Primeramente se invita a los pobres que se hallan por las calles y plazas. No tienen casa, pero por lo menos viven resguardados por los muros de la ciudad. Los tullidos, los ciegos y los cojos son excluidos de la comunidad cultual por los judíos (14,13). Los nuevos comensales no han de ser sencillamente invitados: hay que traerlos. No les cabe en la cabeza que puedan ser invitados a un banquete, ni siquiera se atreven a ir cuando oyen la invitación; es preciso llevarlos. Hay que darse prisa, pues el tiempo apremia, el banquete está preparado.
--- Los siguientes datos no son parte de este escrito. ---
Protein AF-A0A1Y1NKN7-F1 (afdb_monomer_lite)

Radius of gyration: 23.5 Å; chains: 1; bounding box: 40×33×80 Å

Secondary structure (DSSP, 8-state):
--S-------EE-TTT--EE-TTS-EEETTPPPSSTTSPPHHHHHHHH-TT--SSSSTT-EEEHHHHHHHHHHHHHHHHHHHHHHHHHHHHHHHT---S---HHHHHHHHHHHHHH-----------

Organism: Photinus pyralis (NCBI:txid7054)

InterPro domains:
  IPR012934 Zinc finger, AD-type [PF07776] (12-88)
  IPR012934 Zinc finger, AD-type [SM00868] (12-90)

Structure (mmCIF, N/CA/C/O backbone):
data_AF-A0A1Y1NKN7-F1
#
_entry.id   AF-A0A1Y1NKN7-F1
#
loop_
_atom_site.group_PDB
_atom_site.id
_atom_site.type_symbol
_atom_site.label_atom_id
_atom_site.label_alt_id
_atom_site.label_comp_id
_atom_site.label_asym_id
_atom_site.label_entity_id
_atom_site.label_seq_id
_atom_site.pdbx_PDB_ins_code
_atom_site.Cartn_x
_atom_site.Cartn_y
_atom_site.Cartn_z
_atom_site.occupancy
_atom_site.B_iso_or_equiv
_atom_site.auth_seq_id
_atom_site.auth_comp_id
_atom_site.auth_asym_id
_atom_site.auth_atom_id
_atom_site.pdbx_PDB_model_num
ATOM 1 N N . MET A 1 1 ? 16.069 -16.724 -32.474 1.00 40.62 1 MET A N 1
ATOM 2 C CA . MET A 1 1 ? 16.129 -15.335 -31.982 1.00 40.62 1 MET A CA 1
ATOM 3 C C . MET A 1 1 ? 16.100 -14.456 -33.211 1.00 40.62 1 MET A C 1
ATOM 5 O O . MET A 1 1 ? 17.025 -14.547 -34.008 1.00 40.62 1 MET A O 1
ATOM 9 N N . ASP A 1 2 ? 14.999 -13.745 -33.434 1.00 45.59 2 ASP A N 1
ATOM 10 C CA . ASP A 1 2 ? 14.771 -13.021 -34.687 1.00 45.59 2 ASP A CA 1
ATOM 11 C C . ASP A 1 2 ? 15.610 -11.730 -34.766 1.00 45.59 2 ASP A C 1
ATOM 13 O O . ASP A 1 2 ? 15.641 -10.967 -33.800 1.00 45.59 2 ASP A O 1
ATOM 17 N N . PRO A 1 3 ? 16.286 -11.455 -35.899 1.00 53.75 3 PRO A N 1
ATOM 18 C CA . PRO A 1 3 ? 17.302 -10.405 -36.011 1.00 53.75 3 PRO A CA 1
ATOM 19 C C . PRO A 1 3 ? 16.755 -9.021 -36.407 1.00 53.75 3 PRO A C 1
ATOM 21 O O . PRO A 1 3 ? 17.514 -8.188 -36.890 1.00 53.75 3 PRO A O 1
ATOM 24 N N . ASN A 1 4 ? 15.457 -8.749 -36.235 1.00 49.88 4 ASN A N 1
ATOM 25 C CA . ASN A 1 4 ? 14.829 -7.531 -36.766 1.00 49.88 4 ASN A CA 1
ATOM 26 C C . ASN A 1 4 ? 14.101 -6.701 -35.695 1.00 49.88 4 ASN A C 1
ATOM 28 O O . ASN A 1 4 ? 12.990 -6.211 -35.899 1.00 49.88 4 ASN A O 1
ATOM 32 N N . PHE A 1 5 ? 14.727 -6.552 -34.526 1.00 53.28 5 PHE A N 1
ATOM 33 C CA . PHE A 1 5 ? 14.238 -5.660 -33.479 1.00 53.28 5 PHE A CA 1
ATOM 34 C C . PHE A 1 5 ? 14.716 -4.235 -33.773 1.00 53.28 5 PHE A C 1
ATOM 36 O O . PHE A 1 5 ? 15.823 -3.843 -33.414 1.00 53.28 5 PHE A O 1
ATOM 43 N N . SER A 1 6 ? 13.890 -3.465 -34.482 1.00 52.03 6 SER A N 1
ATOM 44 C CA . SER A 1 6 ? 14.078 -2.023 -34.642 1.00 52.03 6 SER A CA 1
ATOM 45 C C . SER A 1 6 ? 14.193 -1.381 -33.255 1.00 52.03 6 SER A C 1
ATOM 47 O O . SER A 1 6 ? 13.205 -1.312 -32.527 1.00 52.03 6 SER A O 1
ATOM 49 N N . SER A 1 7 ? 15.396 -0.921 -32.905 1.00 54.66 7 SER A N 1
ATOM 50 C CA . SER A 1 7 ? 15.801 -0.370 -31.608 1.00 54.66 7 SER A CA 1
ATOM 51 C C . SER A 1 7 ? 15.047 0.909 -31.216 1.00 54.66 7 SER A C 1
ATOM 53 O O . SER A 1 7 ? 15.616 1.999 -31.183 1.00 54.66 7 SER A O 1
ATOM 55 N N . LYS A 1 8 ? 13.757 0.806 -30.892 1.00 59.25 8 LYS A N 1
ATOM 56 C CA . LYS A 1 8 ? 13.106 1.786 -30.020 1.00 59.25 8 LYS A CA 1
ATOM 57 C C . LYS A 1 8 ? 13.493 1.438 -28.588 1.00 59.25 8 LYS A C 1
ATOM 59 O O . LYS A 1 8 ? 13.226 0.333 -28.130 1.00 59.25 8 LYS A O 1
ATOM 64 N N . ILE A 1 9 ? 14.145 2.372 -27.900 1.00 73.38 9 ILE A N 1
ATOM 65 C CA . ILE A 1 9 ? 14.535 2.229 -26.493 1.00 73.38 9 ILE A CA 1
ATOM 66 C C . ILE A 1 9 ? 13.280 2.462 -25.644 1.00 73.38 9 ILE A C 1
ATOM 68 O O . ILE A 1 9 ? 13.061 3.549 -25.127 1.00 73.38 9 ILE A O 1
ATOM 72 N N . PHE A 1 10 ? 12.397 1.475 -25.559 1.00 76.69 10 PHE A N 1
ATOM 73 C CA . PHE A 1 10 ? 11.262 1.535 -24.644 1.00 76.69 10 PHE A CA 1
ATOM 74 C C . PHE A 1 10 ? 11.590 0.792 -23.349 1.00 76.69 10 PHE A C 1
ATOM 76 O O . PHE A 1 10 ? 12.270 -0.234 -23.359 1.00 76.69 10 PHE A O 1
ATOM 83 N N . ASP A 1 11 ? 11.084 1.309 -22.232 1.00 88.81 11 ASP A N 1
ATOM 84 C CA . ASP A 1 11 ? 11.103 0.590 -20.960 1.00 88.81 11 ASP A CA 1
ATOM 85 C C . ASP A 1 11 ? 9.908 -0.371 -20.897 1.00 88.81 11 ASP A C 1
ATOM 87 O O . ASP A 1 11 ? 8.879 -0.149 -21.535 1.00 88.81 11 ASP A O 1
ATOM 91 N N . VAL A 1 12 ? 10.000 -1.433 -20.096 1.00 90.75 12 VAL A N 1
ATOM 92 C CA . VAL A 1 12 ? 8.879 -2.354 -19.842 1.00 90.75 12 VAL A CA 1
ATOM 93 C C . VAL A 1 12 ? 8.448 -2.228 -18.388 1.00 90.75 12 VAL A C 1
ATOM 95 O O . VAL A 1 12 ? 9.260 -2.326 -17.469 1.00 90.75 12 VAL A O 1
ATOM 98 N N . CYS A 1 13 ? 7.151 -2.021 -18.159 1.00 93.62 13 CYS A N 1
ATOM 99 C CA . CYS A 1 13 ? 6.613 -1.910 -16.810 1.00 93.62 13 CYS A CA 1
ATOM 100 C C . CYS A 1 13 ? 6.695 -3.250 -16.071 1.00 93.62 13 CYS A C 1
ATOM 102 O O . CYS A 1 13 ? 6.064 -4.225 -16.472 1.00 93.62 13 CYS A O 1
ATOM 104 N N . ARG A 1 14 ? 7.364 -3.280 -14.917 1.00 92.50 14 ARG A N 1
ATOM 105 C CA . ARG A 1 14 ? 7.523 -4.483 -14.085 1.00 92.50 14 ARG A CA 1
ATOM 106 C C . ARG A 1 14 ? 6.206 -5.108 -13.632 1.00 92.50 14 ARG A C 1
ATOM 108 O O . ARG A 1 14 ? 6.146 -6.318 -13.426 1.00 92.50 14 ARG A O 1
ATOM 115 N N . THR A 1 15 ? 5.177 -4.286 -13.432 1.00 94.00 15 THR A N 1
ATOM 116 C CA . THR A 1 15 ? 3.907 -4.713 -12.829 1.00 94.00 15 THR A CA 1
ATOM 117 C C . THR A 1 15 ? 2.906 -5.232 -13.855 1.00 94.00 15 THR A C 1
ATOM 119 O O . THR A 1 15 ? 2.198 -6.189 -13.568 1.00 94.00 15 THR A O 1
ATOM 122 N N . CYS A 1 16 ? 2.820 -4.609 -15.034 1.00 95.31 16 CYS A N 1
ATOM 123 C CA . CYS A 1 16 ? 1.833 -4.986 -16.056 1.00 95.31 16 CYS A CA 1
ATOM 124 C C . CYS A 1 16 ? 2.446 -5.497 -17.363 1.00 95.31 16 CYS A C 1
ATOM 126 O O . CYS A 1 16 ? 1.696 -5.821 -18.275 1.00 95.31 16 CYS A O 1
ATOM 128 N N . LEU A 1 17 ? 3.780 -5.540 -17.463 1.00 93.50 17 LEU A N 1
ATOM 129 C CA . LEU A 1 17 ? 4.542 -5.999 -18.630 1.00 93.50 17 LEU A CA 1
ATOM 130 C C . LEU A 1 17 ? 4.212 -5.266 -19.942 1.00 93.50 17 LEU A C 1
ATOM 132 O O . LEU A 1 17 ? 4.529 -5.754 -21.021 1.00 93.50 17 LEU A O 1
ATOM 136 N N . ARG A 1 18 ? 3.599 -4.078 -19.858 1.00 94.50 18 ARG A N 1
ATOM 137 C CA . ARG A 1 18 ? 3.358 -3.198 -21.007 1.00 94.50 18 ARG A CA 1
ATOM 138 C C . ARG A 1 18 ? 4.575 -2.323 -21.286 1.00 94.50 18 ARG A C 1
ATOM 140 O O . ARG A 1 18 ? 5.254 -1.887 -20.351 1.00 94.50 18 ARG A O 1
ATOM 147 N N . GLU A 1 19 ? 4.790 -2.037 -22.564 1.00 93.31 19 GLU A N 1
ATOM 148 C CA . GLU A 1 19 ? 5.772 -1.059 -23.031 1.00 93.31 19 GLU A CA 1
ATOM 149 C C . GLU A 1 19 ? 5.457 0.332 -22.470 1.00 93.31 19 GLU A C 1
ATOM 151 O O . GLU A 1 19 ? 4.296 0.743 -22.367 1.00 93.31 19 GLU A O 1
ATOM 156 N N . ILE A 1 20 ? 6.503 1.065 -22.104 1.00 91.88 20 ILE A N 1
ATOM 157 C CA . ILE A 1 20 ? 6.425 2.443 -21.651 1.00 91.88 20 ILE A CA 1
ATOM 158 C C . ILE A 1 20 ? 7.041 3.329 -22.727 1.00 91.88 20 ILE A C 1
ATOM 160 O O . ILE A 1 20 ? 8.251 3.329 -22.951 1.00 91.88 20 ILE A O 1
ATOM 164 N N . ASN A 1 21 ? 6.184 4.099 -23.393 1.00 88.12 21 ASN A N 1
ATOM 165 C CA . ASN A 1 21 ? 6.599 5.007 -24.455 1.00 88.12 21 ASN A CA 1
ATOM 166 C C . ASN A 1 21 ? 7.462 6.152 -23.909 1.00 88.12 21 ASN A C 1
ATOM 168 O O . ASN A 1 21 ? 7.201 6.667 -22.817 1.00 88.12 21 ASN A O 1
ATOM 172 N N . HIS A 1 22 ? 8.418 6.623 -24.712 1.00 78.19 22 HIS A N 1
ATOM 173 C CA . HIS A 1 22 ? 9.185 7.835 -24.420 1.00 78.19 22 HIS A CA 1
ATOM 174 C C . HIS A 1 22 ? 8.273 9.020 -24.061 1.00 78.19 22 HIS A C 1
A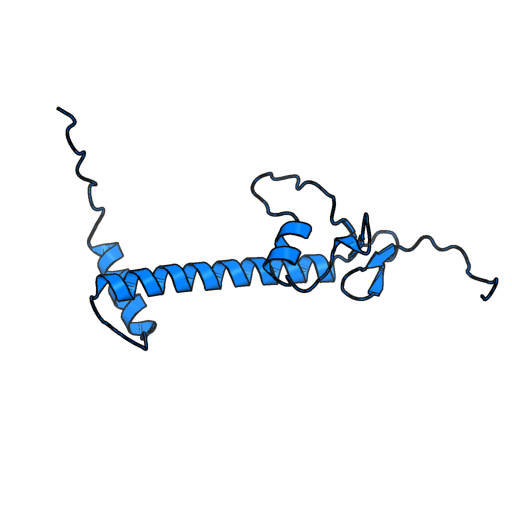TOM 176 O O . HIS A 1 22 ? 7.257 9.257 -24.711 1.00 78.19 22 HIS A O 1
ATOM 182 N N . GLY A 1 23 ? 8.641 9.761 -23.013 1.00 80.06 23 GLY A N 1
ATOM 183 C CA . GLY A 1 23 ? 7.861 10.892 -22.496 1.00 80.06 23 GLY A CA 1
ATOM 184 C C . GLY A 1 23 ? 6.714 10.501 -21.557 1.00 80.06 23 GLY A C 1
ATOM 185 O O . GLY A 1 23 ? 6.124 11.374 -20.922 1.00 80.06 23 GLY A O 1
ATOM 186 N N . SER A 1 24 ? 6.418 9.206 -21.410 1.00 86.81 24 SER A N 1
ATOM 187 C CA . SER A 1 24 ? 5.471 8.734 -20.397 1.00 86.81 24 SER A CA 1
ATOM 188 C C . SER A 1 24 ? 6.050 8.903 -18.995 1.00 86.81 24 SER A C 1
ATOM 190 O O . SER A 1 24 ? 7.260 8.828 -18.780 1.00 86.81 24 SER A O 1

La segunda invitación va dirigida a los que vagan por los caminos en los alrededores de la ciudad. Los caminos del campo están limitados por cercas. Los extraños que acampan por allá, que no tienen derecho de ciudadanía en la ciudad, tienen que ser traídos a la fuerza. Según la cortesía oriental, hasta los más pobres deben resistirse a toda invitación hasta que tomados de la mano y con suave violencia (24,29) se los introduzca en la casa. Esas gentes, que andan vagando fuera de la ciudad, ¿podrán ahora ir a la ciudad, a un «gran banquete»? Les parece increíble. No se creen dignos.

24 Porque os digo que ninguno de aquellos que estaban invitados ha de probar mi banquete.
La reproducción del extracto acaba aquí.